Of the records that follow, copy only the lines from the line containing "ATOM 16 O O" to the line containing "ATOM 48 N N", both included, exactly as written.

>>

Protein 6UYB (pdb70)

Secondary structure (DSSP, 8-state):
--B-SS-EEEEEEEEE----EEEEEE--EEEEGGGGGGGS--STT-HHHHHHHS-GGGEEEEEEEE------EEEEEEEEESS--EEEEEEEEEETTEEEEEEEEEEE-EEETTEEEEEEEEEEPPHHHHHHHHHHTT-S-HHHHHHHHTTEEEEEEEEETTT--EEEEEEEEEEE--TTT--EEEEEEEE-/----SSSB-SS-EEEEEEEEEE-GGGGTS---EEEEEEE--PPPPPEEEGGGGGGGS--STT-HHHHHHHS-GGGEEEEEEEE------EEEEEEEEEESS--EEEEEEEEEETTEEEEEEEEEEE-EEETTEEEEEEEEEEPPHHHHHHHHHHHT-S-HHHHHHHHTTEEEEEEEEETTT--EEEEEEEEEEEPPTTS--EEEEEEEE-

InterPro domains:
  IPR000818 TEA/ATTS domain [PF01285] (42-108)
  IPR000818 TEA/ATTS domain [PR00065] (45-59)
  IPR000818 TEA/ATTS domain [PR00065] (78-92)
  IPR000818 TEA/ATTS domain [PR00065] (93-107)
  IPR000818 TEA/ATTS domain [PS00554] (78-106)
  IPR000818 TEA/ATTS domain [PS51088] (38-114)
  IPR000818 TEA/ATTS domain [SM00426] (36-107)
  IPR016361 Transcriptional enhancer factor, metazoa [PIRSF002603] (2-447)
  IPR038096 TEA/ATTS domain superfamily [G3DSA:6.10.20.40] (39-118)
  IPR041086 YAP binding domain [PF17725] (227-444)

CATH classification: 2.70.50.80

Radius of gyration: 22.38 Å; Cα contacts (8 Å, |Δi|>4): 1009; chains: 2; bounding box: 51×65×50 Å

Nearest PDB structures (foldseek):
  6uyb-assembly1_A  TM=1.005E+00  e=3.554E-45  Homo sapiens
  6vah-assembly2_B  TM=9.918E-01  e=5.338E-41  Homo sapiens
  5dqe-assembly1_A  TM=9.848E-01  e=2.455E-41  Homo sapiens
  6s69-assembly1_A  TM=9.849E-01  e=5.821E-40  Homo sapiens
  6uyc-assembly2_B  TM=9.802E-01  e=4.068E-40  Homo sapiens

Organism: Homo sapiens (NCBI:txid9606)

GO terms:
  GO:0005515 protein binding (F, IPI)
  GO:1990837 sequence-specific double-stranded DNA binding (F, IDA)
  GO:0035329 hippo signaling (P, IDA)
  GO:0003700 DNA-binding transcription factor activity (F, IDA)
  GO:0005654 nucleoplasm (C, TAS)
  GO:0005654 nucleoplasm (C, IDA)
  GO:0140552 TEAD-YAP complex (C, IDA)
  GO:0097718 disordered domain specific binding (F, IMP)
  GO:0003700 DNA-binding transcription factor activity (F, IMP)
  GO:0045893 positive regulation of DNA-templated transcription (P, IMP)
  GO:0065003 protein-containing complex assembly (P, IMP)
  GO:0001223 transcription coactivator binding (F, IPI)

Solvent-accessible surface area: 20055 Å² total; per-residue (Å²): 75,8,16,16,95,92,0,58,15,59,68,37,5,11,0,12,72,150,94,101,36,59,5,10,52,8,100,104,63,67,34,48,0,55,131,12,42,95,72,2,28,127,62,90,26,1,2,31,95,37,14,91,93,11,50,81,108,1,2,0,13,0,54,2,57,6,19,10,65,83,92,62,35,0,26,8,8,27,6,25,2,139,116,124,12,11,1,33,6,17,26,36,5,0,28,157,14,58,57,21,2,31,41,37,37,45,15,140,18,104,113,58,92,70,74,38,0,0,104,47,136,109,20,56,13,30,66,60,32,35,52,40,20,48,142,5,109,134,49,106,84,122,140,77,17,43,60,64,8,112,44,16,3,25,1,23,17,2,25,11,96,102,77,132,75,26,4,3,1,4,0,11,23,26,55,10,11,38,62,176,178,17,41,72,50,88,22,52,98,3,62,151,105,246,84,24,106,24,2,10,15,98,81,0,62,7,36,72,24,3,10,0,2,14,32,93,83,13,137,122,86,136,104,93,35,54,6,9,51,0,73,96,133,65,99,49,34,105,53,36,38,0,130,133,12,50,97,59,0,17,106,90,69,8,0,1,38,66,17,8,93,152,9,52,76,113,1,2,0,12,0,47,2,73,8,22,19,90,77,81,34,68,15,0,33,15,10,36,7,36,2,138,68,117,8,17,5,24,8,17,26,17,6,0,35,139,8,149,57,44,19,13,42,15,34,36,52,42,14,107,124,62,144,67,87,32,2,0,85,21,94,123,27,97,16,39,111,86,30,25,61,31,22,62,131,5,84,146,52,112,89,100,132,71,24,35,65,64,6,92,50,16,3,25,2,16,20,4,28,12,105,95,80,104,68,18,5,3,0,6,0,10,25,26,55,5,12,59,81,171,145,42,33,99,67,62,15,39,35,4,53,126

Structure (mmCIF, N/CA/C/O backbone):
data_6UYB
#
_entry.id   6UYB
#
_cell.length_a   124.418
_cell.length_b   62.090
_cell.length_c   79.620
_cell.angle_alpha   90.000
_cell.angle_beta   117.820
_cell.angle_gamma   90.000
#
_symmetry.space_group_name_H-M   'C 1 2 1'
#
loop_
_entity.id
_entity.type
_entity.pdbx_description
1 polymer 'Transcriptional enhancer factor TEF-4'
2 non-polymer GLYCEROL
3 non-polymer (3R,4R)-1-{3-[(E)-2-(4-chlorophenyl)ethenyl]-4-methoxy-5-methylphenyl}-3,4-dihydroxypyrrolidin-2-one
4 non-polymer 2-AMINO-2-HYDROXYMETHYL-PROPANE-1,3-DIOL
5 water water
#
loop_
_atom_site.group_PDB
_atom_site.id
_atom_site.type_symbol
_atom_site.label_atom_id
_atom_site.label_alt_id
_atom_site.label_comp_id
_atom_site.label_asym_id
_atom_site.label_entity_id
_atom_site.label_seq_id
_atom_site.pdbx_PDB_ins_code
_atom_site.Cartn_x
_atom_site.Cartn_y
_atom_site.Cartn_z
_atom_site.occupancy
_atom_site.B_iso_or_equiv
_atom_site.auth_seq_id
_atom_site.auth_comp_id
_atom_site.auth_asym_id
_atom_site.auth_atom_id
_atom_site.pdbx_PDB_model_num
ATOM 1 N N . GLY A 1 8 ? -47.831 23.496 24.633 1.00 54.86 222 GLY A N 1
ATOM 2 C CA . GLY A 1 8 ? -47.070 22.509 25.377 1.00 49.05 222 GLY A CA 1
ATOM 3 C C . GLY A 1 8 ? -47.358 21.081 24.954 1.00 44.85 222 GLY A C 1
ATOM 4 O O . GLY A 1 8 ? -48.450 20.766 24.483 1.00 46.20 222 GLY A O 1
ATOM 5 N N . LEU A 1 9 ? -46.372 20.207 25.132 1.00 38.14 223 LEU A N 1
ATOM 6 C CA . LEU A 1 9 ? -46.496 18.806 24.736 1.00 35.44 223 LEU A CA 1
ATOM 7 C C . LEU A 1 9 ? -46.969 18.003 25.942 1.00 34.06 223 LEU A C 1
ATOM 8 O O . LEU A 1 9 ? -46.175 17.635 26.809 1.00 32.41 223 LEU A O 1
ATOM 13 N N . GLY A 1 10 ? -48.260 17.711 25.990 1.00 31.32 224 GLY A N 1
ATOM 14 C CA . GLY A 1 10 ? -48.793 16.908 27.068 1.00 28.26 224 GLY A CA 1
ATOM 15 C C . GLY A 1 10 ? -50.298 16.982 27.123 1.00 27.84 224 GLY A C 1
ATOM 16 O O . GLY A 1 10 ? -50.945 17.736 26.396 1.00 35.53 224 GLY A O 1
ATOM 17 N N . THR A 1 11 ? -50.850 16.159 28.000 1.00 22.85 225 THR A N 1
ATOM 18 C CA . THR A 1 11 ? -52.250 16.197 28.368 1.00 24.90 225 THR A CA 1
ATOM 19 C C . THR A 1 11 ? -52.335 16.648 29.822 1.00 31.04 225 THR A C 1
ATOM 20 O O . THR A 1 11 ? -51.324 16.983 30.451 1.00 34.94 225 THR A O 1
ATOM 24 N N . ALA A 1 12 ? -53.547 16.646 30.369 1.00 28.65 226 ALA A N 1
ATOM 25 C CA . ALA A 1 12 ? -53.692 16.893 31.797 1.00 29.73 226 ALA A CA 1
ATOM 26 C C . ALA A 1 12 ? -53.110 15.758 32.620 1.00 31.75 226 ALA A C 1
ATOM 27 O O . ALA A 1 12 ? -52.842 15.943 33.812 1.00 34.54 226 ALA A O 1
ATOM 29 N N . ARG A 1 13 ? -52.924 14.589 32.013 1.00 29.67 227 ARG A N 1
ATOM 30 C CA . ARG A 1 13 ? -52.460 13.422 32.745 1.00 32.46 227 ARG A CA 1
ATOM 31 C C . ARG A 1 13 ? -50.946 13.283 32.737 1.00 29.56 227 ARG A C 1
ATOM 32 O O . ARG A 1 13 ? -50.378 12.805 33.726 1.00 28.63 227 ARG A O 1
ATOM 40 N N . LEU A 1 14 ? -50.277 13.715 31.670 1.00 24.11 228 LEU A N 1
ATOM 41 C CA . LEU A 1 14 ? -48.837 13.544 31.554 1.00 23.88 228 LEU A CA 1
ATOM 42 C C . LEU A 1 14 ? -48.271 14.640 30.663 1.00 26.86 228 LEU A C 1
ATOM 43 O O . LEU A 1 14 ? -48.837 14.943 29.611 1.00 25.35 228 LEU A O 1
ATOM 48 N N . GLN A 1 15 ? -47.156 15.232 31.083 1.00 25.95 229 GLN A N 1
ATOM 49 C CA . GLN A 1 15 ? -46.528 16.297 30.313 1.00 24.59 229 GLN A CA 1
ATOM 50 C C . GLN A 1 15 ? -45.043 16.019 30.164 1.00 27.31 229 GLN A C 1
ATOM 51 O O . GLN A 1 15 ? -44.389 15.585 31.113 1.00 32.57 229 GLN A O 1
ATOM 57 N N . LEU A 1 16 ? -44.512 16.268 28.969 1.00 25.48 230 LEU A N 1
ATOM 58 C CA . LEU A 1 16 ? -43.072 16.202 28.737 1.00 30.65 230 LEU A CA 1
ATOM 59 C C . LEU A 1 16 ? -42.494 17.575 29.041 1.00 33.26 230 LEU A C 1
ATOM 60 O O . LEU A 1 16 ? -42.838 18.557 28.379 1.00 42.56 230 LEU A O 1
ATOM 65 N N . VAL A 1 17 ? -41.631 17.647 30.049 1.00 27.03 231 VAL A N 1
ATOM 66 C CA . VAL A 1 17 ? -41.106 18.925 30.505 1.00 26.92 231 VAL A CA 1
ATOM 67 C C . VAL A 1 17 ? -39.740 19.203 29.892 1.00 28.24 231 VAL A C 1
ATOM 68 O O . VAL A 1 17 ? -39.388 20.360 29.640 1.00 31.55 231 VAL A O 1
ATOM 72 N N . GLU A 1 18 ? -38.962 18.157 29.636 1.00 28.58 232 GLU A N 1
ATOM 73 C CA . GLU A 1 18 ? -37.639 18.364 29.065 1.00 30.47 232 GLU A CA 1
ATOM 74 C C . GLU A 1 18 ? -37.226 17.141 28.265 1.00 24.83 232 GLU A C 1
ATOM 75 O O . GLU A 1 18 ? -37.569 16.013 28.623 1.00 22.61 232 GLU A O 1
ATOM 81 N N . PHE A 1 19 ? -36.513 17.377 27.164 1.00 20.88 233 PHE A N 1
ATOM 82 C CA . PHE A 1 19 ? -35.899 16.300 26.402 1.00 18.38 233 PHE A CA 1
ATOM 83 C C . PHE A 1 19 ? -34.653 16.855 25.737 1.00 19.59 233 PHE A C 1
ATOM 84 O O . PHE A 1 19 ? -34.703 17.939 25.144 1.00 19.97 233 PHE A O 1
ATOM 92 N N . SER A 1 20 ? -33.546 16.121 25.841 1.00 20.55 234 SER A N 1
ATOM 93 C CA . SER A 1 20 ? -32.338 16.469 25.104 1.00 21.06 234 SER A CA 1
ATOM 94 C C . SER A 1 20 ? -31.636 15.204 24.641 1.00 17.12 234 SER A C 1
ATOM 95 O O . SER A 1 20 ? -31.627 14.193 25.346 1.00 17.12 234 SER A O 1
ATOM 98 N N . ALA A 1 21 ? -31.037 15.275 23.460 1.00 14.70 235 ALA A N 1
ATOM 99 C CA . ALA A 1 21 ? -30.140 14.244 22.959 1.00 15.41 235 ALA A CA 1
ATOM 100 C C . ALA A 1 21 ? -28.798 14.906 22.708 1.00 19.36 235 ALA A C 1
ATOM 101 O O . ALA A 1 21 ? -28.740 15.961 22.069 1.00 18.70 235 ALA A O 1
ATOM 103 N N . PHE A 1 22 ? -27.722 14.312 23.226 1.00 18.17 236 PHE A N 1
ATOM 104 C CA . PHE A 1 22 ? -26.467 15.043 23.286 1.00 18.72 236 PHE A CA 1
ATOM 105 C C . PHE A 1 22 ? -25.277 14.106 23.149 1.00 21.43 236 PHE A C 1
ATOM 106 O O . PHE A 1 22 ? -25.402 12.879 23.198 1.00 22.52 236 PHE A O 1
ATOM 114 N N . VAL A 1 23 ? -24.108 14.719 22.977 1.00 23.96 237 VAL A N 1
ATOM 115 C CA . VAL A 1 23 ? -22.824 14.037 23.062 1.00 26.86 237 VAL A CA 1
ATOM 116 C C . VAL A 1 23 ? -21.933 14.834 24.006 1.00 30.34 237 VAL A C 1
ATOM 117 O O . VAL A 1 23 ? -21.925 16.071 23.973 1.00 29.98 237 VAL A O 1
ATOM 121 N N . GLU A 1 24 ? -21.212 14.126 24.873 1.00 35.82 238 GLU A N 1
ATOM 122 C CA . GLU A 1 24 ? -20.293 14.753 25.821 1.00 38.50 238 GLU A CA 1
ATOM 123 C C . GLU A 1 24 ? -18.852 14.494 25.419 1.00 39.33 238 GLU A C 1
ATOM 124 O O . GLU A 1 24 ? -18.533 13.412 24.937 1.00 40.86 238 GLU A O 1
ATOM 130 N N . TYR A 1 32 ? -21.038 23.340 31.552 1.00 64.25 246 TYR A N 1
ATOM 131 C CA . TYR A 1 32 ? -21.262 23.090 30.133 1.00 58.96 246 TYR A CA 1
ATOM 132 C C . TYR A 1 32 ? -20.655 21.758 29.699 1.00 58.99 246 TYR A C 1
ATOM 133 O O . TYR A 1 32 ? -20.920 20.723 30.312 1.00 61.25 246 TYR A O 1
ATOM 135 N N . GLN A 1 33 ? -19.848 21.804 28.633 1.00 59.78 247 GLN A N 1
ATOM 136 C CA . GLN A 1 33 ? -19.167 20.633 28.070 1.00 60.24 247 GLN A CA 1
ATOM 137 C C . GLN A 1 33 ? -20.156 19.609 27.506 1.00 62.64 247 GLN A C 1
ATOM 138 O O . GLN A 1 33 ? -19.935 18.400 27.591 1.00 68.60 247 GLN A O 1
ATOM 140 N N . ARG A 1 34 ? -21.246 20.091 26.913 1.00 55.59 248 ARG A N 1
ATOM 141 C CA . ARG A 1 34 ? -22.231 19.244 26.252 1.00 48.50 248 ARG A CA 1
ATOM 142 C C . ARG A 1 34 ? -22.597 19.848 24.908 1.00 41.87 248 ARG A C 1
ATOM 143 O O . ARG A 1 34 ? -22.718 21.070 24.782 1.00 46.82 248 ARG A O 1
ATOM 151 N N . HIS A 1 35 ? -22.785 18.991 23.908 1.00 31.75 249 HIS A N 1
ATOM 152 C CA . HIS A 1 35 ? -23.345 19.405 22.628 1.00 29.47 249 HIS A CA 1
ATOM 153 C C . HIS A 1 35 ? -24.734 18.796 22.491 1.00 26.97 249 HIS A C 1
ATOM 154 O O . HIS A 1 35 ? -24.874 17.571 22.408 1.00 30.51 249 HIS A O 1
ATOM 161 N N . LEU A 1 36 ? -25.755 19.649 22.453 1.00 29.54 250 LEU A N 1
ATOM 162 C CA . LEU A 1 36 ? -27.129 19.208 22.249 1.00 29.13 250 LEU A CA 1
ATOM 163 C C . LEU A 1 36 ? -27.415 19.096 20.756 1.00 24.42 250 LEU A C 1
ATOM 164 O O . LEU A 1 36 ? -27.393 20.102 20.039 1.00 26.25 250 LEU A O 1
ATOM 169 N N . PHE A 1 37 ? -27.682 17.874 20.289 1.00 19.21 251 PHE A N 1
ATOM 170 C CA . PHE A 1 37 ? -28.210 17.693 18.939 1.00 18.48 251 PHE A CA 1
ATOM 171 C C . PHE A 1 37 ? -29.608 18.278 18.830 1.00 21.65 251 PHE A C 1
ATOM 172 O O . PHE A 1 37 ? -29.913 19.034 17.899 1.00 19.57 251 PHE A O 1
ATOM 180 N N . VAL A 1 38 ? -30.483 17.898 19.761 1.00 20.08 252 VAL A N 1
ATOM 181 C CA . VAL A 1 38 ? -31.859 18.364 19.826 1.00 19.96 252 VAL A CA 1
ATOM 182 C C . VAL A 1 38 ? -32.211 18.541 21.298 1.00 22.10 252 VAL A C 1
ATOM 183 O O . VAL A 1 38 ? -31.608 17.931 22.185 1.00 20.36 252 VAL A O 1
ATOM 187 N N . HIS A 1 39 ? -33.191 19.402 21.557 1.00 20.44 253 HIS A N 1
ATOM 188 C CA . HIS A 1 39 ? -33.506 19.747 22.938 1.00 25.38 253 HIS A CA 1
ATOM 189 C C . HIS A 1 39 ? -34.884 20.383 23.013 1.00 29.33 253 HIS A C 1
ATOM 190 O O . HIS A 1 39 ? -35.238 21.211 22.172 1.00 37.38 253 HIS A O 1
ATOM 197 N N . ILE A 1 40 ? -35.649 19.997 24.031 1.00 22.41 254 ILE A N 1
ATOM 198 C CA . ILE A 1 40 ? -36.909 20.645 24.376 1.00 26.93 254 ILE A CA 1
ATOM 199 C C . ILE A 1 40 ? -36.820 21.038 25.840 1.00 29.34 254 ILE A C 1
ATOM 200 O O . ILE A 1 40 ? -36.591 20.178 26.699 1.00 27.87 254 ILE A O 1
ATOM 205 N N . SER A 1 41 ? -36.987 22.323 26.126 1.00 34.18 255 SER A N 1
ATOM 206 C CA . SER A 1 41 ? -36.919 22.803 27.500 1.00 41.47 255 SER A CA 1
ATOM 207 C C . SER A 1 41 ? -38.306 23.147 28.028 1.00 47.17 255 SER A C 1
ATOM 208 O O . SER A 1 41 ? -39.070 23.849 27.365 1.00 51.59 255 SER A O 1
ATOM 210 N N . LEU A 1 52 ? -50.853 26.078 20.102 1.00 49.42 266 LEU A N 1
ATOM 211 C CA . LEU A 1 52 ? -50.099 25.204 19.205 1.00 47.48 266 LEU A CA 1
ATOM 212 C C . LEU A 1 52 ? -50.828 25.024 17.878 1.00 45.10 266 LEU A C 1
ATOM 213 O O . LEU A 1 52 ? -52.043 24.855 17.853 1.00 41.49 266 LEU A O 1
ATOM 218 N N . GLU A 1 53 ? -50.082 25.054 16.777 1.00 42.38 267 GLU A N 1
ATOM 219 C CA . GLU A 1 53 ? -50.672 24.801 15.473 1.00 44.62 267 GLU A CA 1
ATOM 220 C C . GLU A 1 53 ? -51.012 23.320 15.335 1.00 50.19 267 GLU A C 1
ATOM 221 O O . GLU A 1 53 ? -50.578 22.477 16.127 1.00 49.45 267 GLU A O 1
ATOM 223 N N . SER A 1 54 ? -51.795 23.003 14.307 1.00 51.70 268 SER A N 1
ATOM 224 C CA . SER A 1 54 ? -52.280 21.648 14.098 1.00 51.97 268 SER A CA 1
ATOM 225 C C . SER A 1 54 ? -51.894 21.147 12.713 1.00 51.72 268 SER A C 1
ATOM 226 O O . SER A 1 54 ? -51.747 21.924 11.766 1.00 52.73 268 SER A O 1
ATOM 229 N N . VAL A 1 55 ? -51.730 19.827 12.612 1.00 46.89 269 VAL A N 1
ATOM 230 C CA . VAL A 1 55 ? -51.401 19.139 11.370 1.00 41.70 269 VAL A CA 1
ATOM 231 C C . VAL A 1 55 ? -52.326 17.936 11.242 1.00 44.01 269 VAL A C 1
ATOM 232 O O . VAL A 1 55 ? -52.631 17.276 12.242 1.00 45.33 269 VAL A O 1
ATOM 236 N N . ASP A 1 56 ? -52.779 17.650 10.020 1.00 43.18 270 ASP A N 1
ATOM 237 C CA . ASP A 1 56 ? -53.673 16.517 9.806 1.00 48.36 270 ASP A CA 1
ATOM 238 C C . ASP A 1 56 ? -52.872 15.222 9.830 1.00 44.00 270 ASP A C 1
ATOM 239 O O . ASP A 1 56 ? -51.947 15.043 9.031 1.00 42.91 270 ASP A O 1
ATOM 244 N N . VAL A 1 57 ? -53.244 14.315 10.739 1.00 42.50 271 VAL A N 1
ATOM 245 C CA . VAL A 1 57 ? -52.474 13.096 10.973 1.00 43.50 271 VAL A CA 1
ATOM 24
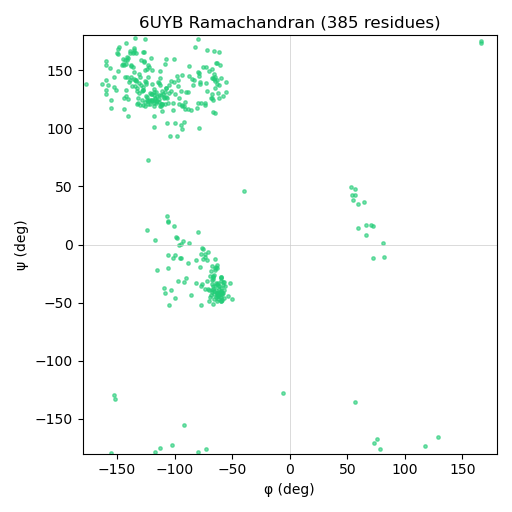6 C C . VAL A 1 57 ? -52.382 12.247 9.712 1.00 50.50 271 VAL A C 1
ATOM 247 O O . VAL A 1 57 ? -51.373 11.566 9.485 1.00 51.54 271 VAL A O 1
ATOM 251 N N . ARG A 1 58 ? -53.412 12.285 8.863 1.00 60.96 272 ARG A N 1
ATOM 252 C CA . ARG A 1 58 ? -53.401 11.495 7.637 1.00 66.38 272 ARG A CA 1
ATOM 253 C C . ARG A 1 58 ? -52.304 11.938 6.679 1.00 67.93 272 ARG A C 1
ATOM 254 O O . ARG A 1 58 ? -51.913 11.163 5.800 1.00 69.59 272 ARG A O 1
ATOM 256 N N . GLN A 1 59 ? -51.789 13.157 6.835 1.00 67.24 273 GLN A N 1
ATOM 257 C CA . GLN A 1 59 ? -50.696 13.647 6.006 1.00 65.13 273 GLN A CA 1
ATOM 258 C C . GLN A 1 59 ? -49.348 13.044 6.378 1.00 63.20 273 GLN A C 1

<<

* _REPLY_
ATOM 16 O O . GLY A 1 10 ? -50.945 17.736 26.396 1.00 35.53 224 GLY A O 1
ATOM 17 N N . THR A 1 11 ? -50.850 16.159 28.000 1.00 22.85 225 THR A N 1
ATOM 18 C CA . THR A 1 11 ? -52.250 16.197 28.368 1.00 24.90 225 THR A CA 1
ATOM 19 C C . THR A 1 11 ? -52.335 16.648 29.822 1.00 31.04 225 THR A C 1
ATOM 20 O O . THR A 1 11 ? -51.324 16.983 30.451 1.00 34.94 225 THR A O 1
ATOM 24 N N . ALA A 1 12 ? -53.547 16.646 30.369 1.00 28.65 226 ALA A N 1
ATOM 25 C CA . ALA A 1 12 ? -53.692 16.893 31.797 1.00 29.73 226 ALA A CA 1
ATOM 26 C C . ALA A 1 12 ? -53.110 15.758 32.620 1.00 31.75 226 ALA A C 1
ATOM 27 O O . ALA A 1 12 ? -52.842 15.943 33.812 1.00 34.54 226 ALA A O 1
ATOM 29 N N . ARG A 1 13 ? -52.924 14.589 32.013 1.00 29.67 227 ARG A N 1
ATOM 30 C CA . ARG A 1 13 ? -52.460 13.422 32.745 1.00 32.46 227 ARG A CA 1
ATOM 31 C C . ARG A 1 13 ? -50.946 13.283 32.737 1.00 29.56 227 ARG A C 1
ATOM 32 O O . ARG A 1 13 ? -50.378 12.805 33.726 1.00 28.63 227 ARG A O 1
ATOM 40 N N . LEU A 1 14 ? -50.277 13.715 31.670 1.00 24.11 228 LEU A N 1
ATOM 41 C CA . LEU A 1 14 ? -48.837 13.544 31.554 1.00 23.88 228 LEU A CA 1
ATOM 42 C C . LEU A 1 14 ? -48.271 14.640 30.663 1.00 26.86 228 LEU A C 1
ATOM 43 O O . LEU A 1 14 ? -48.837 14.943 29.611 1.00 25.35 228 LEU A O 1
ATOM 48 N N . GLN A 1 15 ? -47.156 15.232 31.083 1.00 25.95 229 GLN A N 1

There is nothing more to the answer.